__Your task__: Below is a listing; restate from it, character for character, the lines beginning at the line holding "ATOM 146 C C" and ending at the line holding "ATOM 207 C CA", both included.
▼
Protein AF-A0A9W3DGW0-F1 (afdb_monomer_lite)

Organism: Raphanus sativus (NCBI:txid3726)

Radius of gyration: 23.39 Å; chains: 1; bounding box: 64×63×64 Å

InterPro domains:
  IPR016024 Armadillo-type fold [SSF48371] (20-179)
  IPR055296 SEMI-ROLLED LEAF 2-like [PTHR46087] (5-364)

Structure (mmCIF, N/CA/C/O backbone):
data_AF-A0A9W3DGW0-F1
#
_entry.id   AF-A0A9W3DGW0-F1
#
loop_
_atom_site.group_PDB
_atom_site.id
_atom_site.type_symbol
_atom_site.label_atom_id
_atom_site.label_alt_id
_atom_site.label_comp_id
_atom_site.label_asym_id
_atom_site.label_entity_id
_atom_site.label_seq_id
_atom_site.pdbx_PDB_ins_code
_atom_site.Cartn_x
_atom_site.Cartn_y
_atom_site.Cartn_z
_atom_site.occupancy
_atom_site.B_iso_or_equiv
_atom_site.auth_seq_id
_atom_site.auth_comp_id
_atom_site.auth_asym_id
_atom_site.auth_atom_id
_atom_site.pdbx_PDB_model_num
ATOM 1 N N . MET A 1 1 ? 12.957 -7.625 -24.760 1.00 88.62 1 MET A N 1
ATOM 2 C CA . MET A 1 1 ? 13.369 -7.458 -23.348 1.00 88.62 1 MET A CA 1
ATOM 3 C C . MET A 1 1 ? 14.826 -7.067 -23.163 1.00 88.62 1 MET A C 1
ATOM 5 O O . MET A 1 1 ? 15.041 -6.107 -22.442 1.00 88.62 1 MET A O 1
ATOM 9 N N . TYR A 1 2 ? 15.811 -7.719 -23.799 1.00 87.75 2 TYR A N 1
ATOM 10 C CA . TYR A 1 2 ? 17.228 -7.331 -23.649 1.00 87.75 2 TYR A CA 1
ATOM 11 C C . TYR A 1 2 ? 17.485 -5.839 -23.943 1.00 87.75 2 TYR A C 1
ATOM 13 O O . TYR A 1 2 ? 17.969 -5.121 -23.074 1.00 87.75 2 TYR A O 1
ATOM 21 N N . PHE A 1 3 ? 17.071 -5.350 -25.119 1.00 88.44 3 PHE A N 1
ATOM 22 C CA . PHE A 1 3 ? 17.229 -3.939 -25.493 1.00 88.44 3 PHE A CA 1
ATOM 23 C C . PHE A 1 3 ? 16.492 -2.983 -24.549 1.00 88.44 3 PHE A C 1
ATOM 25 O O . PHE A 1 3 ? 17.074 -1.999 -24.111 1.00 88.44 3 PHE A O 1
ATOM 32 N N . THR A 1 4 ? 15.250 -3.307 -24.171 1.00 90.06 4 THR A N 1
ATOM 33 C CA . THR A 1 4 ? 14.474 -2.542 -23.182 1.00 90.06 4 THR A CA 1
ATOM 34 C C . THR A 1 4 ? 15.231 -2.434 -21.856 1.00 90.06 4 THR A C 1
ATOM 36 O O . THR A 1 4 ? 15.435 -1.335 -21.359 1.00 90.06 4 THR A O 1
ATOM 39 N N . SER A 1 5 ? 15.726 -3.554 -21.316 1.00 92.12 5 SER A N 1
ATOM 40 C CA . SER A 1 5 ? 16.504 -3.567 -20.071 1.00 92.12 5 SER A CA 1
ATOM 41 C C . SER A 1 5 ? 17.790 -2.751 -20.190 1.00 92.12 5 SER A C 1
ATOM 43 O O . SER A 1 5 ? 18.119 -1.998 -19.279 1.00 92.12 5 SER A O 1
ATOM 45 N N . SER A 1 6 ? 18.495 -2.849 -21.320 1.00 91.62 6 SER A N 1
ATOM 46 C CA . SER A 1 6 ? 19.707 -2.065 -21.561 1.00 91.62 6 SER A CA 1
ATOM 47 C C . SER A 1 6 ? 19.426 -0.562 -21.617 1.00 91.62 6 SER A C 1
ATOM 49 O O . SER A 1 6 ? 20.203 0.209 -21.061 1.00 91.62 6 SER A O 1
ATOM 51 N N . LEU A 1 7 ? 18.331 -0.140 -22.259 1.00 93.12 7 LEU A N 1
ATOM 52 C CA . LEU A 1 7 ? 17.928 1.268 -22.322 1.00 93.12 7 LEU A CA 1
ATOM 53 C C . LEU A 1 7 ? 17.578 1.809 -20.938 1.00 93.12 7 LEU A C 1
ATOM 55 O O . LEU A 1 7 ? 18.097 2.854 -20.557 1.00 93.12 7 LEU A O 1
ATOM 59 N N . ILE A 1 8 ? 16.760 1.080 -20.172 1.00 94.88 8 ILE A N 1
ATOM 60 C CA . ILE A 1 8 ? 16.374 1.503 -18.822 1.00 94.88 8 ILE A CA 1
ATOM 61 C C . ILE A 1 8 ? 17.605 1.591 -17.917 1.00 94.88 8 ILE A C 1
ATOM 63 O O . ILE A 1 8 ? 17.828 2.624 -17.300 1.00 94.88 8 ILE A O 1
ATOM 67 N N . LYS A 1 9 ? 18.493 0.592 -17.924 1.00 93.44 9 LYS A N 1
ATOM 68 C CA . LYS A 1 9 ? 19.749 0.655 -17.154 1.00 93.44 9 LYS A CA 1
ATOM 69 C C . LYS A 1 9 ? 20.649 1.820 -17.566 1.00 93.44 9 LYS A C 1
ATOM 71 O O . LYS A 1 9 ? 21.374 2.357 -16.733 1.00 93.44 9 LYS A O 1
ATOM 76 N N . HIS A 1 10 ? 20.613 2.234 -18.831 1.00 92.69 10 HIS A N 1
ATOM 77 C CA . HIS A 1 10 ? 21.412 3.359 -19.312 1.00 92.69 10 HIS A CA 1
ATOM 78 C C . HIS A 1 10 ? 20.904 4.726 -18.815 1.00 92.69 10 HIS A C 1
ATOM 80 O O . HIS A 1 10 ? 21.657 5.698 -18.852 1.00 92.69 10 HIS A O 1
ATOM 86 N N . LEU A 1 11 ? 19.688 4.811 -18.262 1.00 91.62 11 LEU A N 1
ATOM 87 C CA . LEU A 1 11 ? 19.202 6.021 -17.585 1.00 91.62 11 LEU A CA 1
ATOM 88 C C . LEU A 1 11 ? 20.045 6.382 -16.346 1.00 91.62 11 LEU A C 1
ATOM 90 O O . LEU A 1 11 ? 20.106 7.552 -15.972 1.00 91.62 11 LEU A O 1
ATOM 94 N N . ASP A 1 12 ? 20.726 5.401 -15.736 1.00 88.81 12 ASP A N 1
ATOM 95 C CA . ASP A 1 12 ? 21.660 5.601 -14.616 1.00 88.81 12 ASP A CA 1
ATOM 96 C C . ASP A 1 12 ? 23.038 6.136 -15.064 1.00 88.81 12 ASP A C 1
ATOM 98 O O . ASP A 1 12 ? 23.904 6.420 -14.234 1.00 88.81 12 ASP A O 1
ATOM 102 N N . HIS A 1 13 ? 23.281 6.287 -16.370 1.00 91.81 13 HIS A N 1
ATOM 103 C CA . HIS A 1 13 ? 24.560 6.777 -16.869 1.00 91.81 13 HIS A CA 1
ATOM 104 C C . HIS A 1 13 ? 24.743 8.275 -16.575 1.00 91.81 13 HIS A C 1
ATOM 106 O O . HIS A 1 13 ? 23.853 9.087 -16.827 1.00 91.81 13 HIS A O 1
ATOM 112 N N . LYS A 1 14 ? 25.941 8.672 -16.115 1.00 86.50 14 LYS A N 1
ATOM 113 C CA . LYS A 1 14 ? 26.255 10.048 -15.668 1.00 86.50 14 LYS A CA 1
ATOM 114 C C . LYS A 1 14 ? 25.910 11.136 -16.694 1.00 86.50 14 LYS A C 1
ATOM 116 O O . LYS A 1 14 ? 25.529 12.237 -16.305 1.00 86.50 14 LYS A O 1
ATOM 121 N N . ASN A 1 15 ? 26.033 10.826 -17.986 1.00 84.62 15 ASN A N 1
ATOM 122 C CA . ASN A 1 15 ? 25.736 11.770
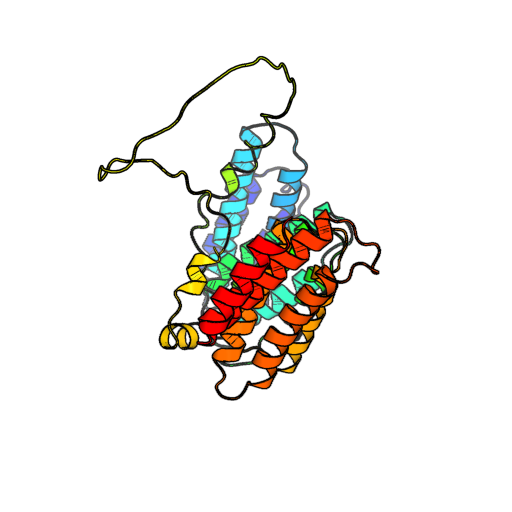 -19.071 1.00 84.62 15 ASN A CA 1
ATOM 123 C C . ASN A 1 15 ? 24.229 11.910 -19.344 1.00 84.62 15 ASN A C 1
ATOM 125 O O . ASN A 1 15 ? 23.796 12.948 -19.828 1.00 84.62 15 ASN A O 1
ATOM 129 N N . VAL A 1 16 ? 23.442 10.881 -19.021 1.00 86.00 16 VAL A N 1
ATOM 130 C CA . VAL A 1 16 ? 21.990 10.833 -19.250 1.00 86.00 16 VAL A CA 1
ATOM 131 C C . VAL A 1 16 ? 21.234 11.382 -18.043 1.00 86.00 16 VAL A C 1
ATOM 133 O O . VAL A 1 16 ? 20.258 12.103 -18.213 1.00 86.00 16 VAL A O 1
ATOM 136 N N . MET A 1 17 ? 21.721 11.119 -16.825 1.00 81.56 17 MET A N 1
ATOM 137 C CA . MET A 1 17 ? 21.090 11.566 -15.574 1.00 81.56 17 MET A CA 1
ATOM 138 C C . MET A 1 17 ? 20.821 13.074 -15.505 1.00 81.56 17 MET A C 1
ATOM 140 O O . MET A 1 17 ? 19.900 13.492 -14.814 1.00 81.56 17 MET A O 1
ATOM 144 N N . LYS A 1 18 ? 21.625 13.885 -16.201 1.00 81.19 18 LYS A N 1
ATOM 145 C CA . LYS A 1 18 ? 21.507 15.351 -16.217 1.00 81.19 18 LYS A CA 1
ATOM 146 C C . LYS A 1 18 ? 20.609 15.885 -17.337 1.00 81.19 18 LYS A C 1
ATOM 148 O O . LYS A 1 18 ? 20.352 17.081 -17.380 1.00 81.19 18 LYS A O 1
ATOM 153 N N . GLN A 1 19 ? 20.187 15.035 -18.272 1.00 85.12 19 GLN A N 1
ATOM 154 C CA . GLN A 1 19 ? 19.469 15.431 -19.482 1.00 85.12 19 GLN A CA 1
ATOM 155 C C . GLN A 1 19 ? 18.087 14.780 -19.511 1.00 85.12 19 GLN A C 1
ATOM 157 O O . GLN A 1 19 ? 17.881 13.734 -20.128 1.00 85.12 19 GLN A O 1
ATOM 162 N N . GLN A 1 20 ? 17.117 15.428 -18.868 1.00 83.12 20 GLN A N 1
ATOM 163 C CA . GLN A 1 20 ? 15.762 14.895 -18.721 1.00 83.12 20 GLN A CA 1
ATOM 164 C C . GLN A 1 20 ? 15.064 14.630 -20.063 1.00 83.12 20 GLN A C 1
ATOM 166 O O . GLN A 1 20 ? 14.427 13.594 -20.228 1.00 83.12 20 GLN A O 1
ATOM 171 N N . GLY A 1 21 ? 15.265 15.485 -21.072 1.00 87.12 21 GLY A N 1
ATOM 172 C CA . GLY A 1 21 ? 14.734 15.242 -22.421 1.00 87.12 21 GLY A CA 1
ATOM 173 C C . GLY A 1 21 ? 15.270 13.954 -23.064 1.00 87.12 21 GLY A C 1
ATOM 174 O O . GLY A 1 21 ? 14.530 13.233 -23.733 1.00 87.12 21 GLY A O 1
ATOM 175 N N . VAL A 1 22 ? 16.538 13.606 -22.813 1.00 90.62 22 VAL A N 1
ATOM 176 C CA . VAL A 1 22 ? 17.121 12.339 -23.283 1.00 90.62 22 VAL A CA 1
ATOM 177 C C . VAL A 1 22 ? 16.532 11.159 -22.514 1.00 90.62 22 VAL A C 1
ATOM 179 O O . VAL A 1 22 ? 16.198 10.150 -23.132 1.00 90.62 22 VAL A O 1
ATOM 182 N N . GLN A 1 23 ? 16.327 11.296 -21.199 1.00 92.31 23 GLN A N 1
ATOM 183 C CA . GLN A 1 23 ? 15.658 10.272 -20.390 1.00 92.31 23 GLN A CA 1
ATOM 184 C C . GLN A 1 23 ? 14.242 9.984 -20.899 1.00 92.31 23 GLN A C 1
ATOM 186 O O . GLN A 1 23 ? 13.910 8.823 -21.132 1.00 92.31 23 GLN A O 1
ATOM 191 N N . VAL A 1 24 ? 13.440 11.024 -21.150 1.00 93.44 24 VAL A N 1
ATOM 192 C CA . VAL A 1 24 ? 12.082 10.899 -21.705 1.00 93.44 24 VAL A CA 1
ATOM 193 C C . VAL A 1 24 ? 12.108 10.156 -23.041 1.00 93.44 24 VAL A C 1
ATOM 195 O O . VAL A 1 24 ? 11.366 9.193 -23.226 1.00 93.44 24 VAL A O 1
ATOM 198 N N . ASN A 1 25 ? 13.003 10.535 -23.958 1.00 93.44 25 ASN A N 1
ATOM 199 C CA . ASN A 1 25 ? 13.127 9.868 -25.256 1.00 93.44 25 ASN A CA 1
ATOM 200 C C . ASN A 1 25 ? 13.523 8.393 -25.120 1.00 93.44 25 ASN A C 1
ATOM 202 O O . ASN A 1 25 ? 12.943 7.537 -25.785 1.00 93.44 25 ASN A O 1
ATOM 206 N N . MET A 1 26 ? 14.473 8.074 -24.238 1.00 94.88 26 MET A N 1
ATOM 207 C CA . MET A 1 26 ? 14.886 6.692 -23.985 1.00 94.88 26 MET A CA 1
ATOM 208 C C . MET A 1 26 ? 13.750 5.847 -23.403 1.00 94.88 26 MET A C 1
ATOM 210 O O . MET A 1 26 ? 13.552 4.714 -23.847 1.00 94.88 26 MET A O 1
ATOM 214 N N . VAL A 1 27 ? 12.986 6.393 -22.452 1.00 96.25 27 VAL A N 1
ATOM 215 C CA . VAL A 1 27 ? 11.813 5.718 -21.880 1.00 96.25 27 VAL A CA 1
ATOM 216 C C . VAL A 1 27 ? 10.732 5.533 -22.945 1.00 96.25 27 VAL A C 1
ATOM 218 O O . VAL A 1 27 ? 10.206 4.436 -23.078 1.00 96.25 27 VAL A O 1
▲
__Completed exercise__:
ATOM 146 C C . LYS A 1 18 ? 20.609 15.885 -17.337 1.00 81.19 18 LYS A C 1
ATOM 148 O O . LYS A 1 18 ? 20.352 17.081 -17.380 1.00 81.19 18 LYS A O 1
ATOM 153 N N . GLN A 1 19 ? 20.187 15.035 -18.272 1.00 85.12 19 GLN A N 1
ATOM 154 C CA . GLN A 1 19 ? 19.469 15.431 -19.482 1.00 85.12 19 GLN A CA 1
ATOM 155 C C . GLN A 1 19 ? 18.087 14.780 -19.511 1.00 85.12 19 GLN A C 1
ATOM 157 O O . GLN A 1 19 ? 17.881 13.734 -20.128 1.00 85.12 19 GLN A O 1
ATOM 162 N N . GLN A 1 20 ? 17.117 15.428 -18.868 1.00 83.12 20 GLN A N 1
ATOM 163 C CA . GLN A 1 20 ? 15.762 14.895 -18.721 1.00 83.12 20 GLN A CA 1
ATOM 164 C C . GLN A 1 20 ? 15.064 14.630 -20.063 1.00 83.12 20 GLN A C 1
ATOM 166 O O . GLN A 1 20 ? 14.427 13.594 -20.228 1.00 83.12 20 GLN A O 1
ATOM 171 N N . GLY A 1 21 ? 15.265 15.485 -21.072 1.00 87.12 21 GLY A N 1
ATOM 172 C CA . GLY A 1 21 ? 14.734 15.242 -22.421 1.00 87.12 21 GLY A CA 1
ATOM 173 C C . GLY A 1 21 ? 15.270 13.954 -23.064 1.00 87.12 21 GLY A C 1
ATOM 174 O O . GLY A 1 21 ? 14.530 13.233 -23.733 1.00 87.12 21 GLY A O 1
ATOM 175 N N . VAL A 1 22 ? 16.538 13.606 -22.813 1.00 90.62 22 VAL A N 1
ATOM 176 C CA . VAL A 1 22 ? 17.121 12.339 -23.283 1.00 90.62 22 VAL A CA 1
ATOM 177 C C . VAL A 1 22 ? 16.532 11.159 -22.514 1.00 90.62 22 VAL A C 1
ATOM 179 O O . VAL A 1 22 ? 16.198 10.150 -23.132 1.00 90.62 22 VAL A O 1
ATOM 182 N N . GLN A 1 23 ? 16.327 11.296 -21.199 1.00 92.31 23 GLN A N 1
ATOM 183 C CA . GLN A 1 23 ? 15.658 10.272 -20.390 1.00 92.31 23 GLN A CA 1
ATOM 184 C C . GLN A 1 23 ? 14.242 9.984 -20.899 1.00 92.31 23 GLN A C 1
ATOM 186 O O . GLN A 1 23 ? 13.910 8.823 -21.132 1.00 92.31 23 GLN A O 1
ATOM 191 N N . VAL A 1 24 ? 13.440 11.024 -21.150 1.00 93.44 24 VAL A N 1
ATOM 192 C CA . VAL A 1 24 ? 12.082 10.899 -21.705 1.00 93.44 24 VAL A CA 1
ATOM 193 C C . VAL A 1 24 ? 12.108 10.156 -23.041 1.00 93.44 24 VAL A C 1
ATOM 195 O O . VAL A 1 24 ? 11.366 9.193 -23.226 1.00 93.44 24 VAL A O 1
ATOM 198 N N . ASN A 1 25 ? 13.003 10.535 -23.958 1.00 93.44 25 ASN A N 1
ATOM 199 C CA . ASN A 1 25 ? 13.127 9.868 -25.256 1.00 93.44 25 ASN A CA 1
ATOM 200 C C . ASN A 1 25 ? 13.523 8.393 -25.120 1.00 93.44 25 ASN A C 1
ATOM 202 O O . ASN A 1 25 ? 12.943 7.537 -25.785 1.00 93.44 25 ASN A O 1
ATOM 206 N N . MET A 1 26 ? 14.473 8.074 -24.238 1.00 94.88 26 MET A N 1
ATOM 207 C CA . MET A 1 26 ? 14.886 6.692 -23.985 1.00 94.88 26 MET A CA 1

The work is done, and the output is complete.